» **TASK REQUIREMENTS**:
Take every line in the entries that includes the word "family" and copy it.

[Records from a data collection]
● ● ● ●
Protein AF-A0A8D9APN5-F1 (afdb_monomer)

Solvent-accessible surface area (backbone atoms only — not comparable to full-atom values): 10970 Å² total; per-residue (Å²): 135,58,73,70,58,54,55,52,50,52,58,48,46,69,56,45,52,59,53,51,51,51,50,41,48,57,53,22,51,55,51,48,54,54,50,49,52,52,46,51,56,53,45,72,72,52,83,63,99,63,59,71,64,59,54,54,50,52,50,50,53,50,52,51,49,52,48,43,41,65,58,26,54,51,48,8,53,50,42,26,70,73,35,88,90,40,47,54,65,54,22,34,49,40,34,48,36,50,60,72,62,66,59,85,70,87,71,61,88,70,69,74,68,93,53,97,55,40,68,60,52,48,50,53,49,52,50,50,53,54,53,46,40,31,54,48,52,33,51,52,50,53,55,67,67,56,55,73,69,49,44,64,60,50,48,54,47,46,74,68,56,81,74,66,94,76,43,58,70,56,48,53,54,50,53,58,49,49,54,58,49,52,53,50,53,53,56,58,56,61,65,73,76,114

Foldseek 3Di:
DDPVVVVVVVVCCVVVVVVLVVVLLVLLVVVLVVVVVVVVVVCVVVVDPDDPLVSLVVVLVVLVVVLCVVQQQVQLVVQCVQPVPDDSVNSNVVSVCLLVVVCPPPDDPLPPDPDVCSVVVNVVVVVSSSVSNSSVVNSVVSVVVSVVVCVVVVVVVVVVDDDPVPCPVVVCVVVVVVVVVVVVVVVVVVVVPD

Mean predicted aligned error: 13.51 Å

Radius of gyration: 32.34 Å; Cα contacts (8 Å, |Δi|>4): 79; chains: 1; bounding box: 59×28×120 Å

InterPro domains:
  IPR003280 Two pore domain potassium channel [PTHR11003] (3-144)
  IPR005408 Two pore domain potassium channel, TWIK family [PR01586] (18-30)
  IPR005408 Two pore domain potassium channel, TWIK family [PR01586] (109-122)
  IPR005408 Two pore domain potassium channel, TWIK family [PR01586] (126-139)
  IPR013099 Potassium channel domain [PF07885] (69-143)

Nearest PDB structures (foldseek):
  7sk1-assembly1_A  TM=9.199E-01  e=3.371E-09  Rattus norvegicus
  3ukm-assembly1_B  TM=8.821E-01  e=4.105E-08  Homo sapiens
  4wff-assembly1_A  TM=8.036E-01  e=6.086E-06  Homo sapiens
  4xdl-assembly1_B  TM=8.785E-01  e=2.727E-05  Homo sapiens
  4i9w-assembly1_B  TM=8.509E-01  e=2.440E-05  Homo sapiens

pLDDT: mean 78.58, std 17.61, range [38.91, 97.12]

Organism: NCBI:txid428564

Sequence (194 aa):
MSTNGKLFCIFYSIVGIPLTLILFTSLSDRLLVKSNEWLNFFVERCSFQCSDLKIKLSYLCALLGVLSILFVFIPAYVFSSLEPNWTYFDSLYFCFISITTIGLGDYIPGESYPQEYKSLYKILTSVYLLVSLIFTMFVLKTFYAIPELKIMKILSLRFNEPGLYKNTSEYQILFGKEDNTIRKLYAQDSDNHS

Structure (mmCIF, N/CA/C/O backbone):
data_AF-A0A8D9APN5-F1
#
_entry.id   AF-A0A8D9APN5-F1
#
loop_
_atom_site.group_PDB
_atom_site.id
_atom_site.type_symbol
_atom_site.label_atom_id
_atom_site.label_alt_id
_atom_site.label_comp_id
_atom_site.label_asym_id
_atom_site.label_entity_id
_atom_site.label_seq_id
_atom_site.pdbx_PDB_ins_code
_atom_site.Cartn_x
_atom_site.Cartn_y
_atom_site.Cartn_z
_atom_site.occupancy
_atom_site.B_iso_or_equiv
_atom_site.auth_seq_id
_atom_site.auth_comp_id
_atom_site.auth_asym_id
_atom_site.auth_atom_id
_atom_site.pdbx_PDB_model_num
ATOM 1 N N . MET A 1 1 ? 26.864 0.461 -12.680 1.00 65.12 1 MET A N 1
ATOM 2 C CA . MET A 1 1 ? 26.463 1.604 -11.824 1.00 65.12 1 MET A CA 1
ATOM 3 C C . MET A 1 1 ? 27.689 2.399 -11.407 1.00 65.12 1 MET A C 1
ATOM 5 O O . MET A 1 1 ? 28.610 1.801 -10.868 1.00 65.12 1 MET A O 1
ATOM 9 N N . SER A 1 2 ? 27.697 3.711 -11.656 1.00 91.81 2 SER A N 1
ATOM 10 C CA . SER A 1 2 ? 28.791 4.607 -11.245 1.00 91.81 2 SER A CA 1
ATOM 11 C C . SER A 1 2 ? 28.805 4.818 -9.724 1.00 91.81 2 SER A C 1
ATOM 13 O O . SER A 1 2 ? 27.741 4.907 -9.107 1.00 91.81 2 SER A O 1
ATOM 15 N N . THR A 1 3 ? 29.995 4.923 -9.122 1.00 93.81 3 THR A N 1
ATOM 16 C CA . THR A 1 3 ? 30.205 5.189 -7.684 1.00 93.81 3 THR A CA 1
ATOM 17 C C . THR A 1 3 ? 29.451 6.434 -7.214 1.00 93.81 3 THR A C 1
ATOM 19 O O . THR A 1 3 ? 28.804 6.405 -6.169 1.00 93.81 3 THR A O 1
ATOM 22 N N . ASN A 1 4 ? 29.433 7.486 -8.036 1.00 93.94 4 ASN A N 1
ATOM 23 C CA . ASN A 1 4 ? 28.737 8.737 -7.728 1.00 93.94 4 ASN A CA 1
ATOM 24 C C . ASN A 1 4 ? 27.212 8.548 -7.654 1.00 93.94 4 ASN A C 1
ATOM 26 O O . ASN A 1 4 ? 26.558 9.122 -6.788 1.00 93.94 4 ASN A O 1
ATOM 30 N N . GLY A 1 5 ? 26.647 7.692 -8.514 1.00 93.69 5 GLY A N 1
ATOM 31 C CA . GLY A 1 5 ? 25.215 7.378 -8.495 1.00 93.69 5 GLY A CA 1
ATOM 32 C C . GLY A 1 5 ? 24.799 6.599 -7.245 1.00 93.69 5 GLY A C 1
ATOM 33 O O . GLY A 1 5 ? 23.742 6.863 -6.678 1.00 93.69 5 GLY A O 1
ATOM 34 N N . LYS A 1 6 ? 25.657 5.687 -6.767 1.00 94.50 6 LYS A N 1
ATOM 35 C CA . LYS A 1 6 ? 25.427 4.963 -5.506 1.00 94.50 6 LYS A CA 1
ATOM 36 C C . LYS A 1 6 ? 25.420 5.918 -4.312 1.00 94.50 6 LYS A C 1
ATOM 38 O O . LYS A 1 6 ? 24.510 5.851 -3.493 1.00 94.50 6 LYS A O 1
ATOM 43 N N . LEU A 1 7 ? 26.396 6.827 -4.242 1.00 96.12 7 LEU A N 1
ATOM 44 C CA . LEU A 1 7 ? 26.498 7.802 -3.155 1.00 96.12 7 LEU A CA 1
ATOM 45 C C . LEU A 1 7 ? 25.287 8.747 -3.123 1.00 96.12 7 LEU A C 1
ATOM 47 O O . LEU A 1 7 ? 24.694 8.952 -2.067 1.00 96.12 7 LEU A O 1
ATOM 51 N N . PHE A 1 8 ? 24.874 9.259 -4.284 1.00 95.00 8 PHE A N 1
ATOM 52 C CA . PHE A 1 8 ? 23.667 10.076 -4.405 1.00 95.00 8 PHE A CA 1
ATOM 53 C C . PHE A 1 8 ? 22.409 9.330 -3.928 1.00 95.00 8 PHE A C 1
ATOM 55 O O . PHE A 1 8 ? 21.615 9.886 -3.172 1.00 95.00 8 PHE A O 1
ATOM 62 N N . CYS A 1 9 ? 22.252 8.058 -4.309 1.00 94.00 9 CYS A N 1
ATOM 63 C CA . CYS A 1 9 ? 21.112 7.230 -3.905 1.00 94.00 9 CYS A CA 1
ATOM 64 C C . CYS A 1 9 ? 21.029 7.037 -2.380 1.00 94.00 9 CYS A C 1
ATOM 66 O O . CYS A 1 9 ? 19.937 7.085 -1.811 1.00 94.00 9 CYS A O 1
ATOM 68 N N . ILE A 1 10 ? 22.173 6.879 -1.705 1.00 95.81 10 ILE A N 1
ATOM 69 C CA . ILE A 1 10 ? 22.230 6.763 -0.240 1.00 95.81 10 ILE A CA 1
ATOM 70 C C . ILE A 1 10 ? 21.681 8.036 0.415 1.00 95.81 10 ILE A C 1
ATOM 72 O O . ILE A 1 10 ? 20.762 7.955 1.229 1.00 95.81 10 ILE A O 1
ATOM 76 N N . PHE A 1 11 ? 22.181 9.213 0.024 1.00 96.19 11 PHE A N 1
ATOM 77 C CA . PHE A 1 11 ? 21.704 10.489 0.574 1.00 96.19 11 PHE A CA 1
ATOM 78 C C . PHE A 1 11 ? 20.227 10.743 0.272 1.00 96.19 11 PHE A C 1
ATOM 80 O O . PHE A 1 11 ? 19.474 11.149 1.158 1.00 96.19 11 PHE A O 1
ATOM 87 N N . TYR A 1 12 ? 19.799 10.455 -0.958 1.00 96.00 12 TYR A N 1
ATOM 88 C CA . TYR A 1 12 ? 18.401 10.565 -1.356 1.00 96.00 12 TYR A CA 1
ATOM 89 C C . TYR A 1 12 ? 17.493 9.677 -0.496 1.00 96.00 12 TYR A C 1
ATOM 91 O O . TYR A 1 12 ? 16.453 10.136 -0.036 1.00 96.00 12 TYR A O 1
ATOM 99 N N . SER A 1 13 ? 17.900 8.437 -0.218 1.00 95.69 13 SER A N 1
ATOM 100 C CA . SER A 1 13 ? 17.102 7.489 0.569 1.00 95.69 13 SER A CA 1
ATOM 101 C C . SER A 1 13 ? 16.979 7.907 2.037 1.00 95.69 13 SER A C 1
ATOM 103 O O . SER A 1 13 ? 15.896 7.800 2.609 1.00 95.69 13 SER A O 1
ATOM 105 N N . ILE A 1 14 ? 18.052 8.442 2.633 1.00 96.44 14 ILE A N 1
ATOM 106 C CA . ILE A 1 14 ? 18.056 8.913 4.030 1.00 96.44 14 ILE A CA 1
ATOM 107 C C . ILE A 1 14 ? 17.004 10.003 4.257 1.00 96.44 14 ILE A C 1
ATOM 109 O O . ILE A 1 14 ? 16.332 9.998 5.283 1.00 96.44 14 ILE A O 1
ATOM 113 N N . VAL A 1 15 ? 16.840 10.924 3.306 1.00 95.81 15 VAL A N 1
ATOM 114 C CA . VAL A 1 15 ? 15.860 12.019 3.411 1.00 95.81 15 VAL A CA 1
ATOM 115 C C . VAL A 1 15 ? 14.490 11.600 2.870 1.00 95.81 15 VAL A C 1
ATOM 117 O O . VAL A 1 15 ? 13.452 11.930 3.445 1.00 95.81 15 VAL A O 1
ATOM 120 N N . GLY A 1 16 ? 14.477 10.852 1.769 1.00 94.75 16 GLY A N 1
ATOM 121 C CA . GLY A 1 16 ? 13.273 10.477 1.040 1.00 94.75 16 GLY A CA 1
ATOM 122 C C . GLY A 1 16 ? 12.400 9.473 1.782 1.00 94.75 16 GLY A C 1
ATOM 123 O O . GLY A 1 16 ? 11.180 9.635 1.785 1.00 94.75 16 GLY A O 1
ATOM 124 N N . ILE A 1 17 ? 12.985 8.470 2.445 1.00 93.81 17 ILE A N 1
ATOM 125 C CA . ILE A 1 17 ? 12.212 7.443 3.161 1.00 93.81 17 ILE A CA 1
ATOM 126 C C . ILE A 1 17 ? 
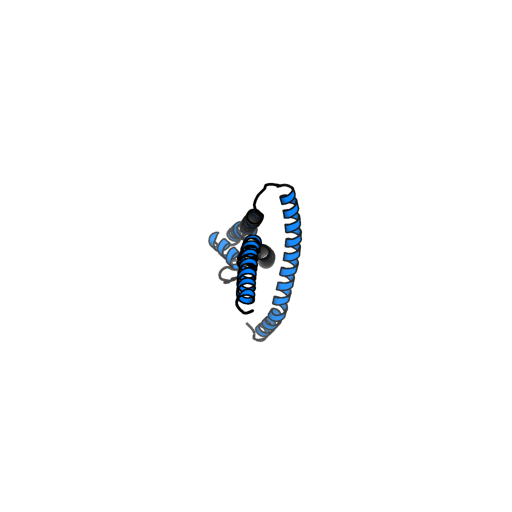11.404 8.065 4.315 1.00 93.81 17 ILE A C 1
ATOM 128 O O . ILE A 1 17 ? 10.184 7.885 4.320 1.00 93.81 17 ILE A O 1
ATOM 132 N N . PRO A 1 18 ? 11.990 8.853 5.244 1.00 94.44 18 PRO A N 1
ATOM 133 C CA . PRO A 1 18 ? 11.219 9.513 6.300 1.00 94.44 18 PRO A CA 1
ATOM 134 C C . PRO A 1 18 ? 10.123 10.432 5.756 1.00 94.44 18 PRO A C 1
ATOM 136 O O . PRO A 1 18 ? 8.991 10.390 6.236 1.00 94.44 18 PRO A O 1
ATOM 139 N N . LEU A 1 19 ? 10.431 11.227 4.724 1.00 93.38 19 LEU A N 1
ATOM 140 C CA . LEU A 1 19 ? 9.458 12.121 4.096 1.00 93.38 19 LEU A CA 1
ATOM 141 C C . LEU A 1 19 ? 8.273 11.340 3.508 1.00 93.38 19 LEU A C 1
ATOM 143 O O . LEU A 1 19 ? 7.114 11.698 3.724 1.00 93.38 19 LEU A O 1
ATOM 147 N N . THR A 1 20 ? 8.566 10.244 2.810 1.00 92.12 20 THR A N 1
ATOM 148 C CA . THR A 1 20 ? 7.567 9.360 2.201 1.00 92.12 20 THR A CA 1
ATOM 149 C C . THR A 1 20 ? 6.689 8.701 3.266 1.00 92.12 20 THR A C 1
ATOM 151 O O . THR A 1 20 ? 5.465 8.674 3.131 1.00 92.12 20 THR A O 1
ATOM 154 N N . LEU A 1 21 ? 7.281 8.252 4.378 1.00 89.31 21 LEU A N 1
ATOM 155 C CA . LEU A 1 21 ? 6.541 7.690 5.509 1.00 89.31 21 LEU A CA 1
ATOM 156 C C . LEU A 1 21 ? 5.600 8.713 6.154 1.00 89.31 21 LEU A C 1
ATOM 158 O O . LEU A 1 21 ? 4.447 8.384 6.440 1.00 89.31 21 LEU A O 1
ATOM 162 N N . ILE A 1 22 ? 6.049 9.956 6.352 1.00 92.19 22 ILE A N 1
ATOM 163 C CA . ILE A 1 22 ? 5.209 11.033 6.900 1.00 92.19 22 ILE A CA 1
ATOM 164 C C . ILE A 1 22 ? 4.035 11.328 5.961 1.00 92.19 22 ILE A C 1
ATOM 166 O O . ILE A 1 22 ? 2.901 11.475 6.426 1.00 92.19 22 ILE A O 1
ATOM 170 N N . LEU A 1 23 ? 4.281 11.373 4.649 1.00 91.56 23 LEU A N 1
ATOM 171 C CA . LEU A 1 23 ? 3.246 11.605 3.642 1.00 91.56 23 LEU A CA 1
ATOM 172 C C . LEU A 1 23 ? 2.19
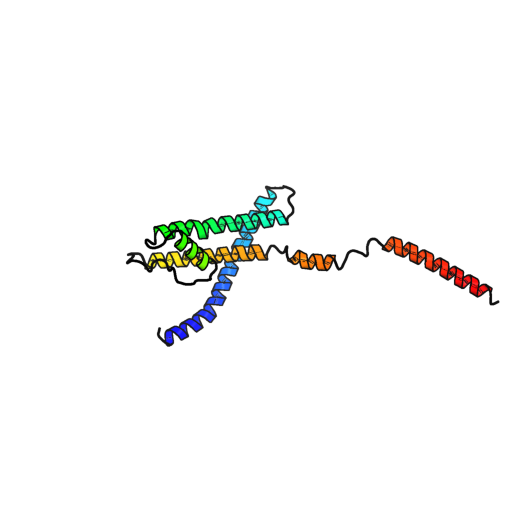1 10.496 3.663 1.00 91.56 23 LEU A C 1
ATOM 174 O O . LEU A 1 23 ? 0.998 10.788 3.774 1.00 91.56 23 LEU A O 1
ATOM 178 N N . PHE A 1 24 ? 2.614 9.231 3.621 1.00 89.25 24 PHE A N 1
ATOM 179 C CA . PHE A 1 24 ? 1.692 8.094 3.675 1.00 89.25 24 PHE A CA 1
ATOM 180 C C . PHE A 1 24 ? 0.914 8.056 4.984 1.00 89.25 24 PHE A C 1
ATOM 182 O O . PHE A 1 24 ? -0.294 7.824 4.971 1.00 89.25 24 PHE A O 1
ATOM 189 N N . THR A 1 25 ? 1.575 8.345 6.105 1.00 87.31 25 THR A N 1
ATOM 190 C CA . THR A 1 25 ? 0.942 8.414 7.425 1.00 87.31 25 THR A CA 1
ATOM 191 C C . THR A 1 25 ? -0.147 9.485 7.432 1.00 87.31 25 THR A C 1
ATOM 193 O O . THR A 1 25 ? -1.304 9.160 7.696 1.00 87.31 25 THR A O 1
ATOM 196 N N . SER A 1 26 ? 0.188 10.715 7.045 1.00 90.31 26 SER A N 1
ATOM 197 C CA . SER A 1 26 ? -0.733 11.858 7.040 1.00 90.31 26 SER A CA 1
ATOM 198 C C . SER A 1 26 ? -1.934 11.642 6.121 1.00 90.31 26 SER A C 1
ATOM 200 O O . SER A 1 26 ? -3.064 11.988 6.466 1.00 90.31 26 SER A O 1
ATOM 202 N N . LEU A 1 27 ? -1.706 11.061 4.941 1.00 88.69 27 LEU A N 1
ATOM 203 C CA . LEU A 1 27 ? -2.775 10.776 3.992 1.00 88.69 27 LEU A CA 1
ATOM 204 C C . LEU A 1 27 ? -3.691 9.660 4.503 1.00 88.69 27 LEU A C 1
ATOM 206 O O . LEU A 1 27 ? -4.912 9.799 4.459 1.00 88.69 27 LEU A O 1
ATOM 210 N N . SER A 1 28 ? -3.109 8.600 5.065 1.00 87.75 28 SER A N 1
ATOM 211 C CA . SER A 1 28 ? -3.870 7.506 5.672 1.00 87.75 28 SER A CA 1
ATOM 212 C C . SER A 1 28 ? -4.694 7.978 6.873 1.00 87.75 28 SER A C 1
ATOM 214 O O . SER A 1 28 ? -5.813 7.512 7.047 1.00 87.75 28 SER A O 1
ATOM 216 N N . ASP A 1 29 ? -4.203 8.934 7.672 1.00 85.50 29 ASP A N 1
ATOM 217 C CA . ASP A 1 29 ? -4.967 9.501 8.797 1.00 85.50 29 ASP A CA 1
ATOM 218 C C . ASP A 1 29 ? -6.207 10.259 8.329 1.00 85.50 29 ASP A C 1
ATOM 220 O O . ASP A 1 29 ? -7.289 10.096 8.891 1.00 85.50 29 ASP A O 1
ATOM 224 N N . ARG A 1 30 ? -6.087 11.037 7.250 1.00 86.06 30 ARG A N 1
ATOM 225 C CA . ARG A 1 30 ? -7.244 11.718 6.648 1.00 86.06 30 ARG A CA 1
ATOM 226 C C . ARG A 1 30 ? -8.278 10.718 6.135 1.00 86.06 30 ARG A C 1
ATOM 228 O O . ARG A 1 30 ? -9.475 10.936 6.313 1.00 86.06 30 ARG A O 1
ATOM 235 N N . LEU A 1 31 ? -7.822 9.619 5.529 1.00 84.00 31 LEU A N 1
ATOM 236 C CA . LEU A 1 31 ? -8.700 8.532 5.097 1.00 84.00 31 LEU A CA 1
ATOM 237 C C . LEU A 1 31 ? -9.386 7.853 6.292 1.00 84.00 31 LEU A C 1
ATOM 239 O O . LEU A 1 31 ? -10.580 7.584 6.210 1.00 84.00 31 LEU A O 1
ATOM 243 N N . LEU A 1 32 ? -8.681 7.631 7.408 1.00 80.56 32 LEU A N 1
ATOM 244 C CA . LEU A 1 32 ? -9.243 7.051 8.640 1.00 80.56 32 LEU A CA 1
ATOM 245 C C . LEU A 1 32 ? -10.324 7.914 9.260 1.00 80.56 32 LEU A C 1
● ● ● ●
» **SOLUTION TO THE EXERCISE**:
  IPR005408 Two pore domain potassium channel, TWIK family [PR01586] (18-30)
  IPR005408 Two pore domain potassium channel, TWIK family [PR01586] (109-122)
  IPR005408 Two pore domain potassium channel, TWIK family [PR01586] (126-139)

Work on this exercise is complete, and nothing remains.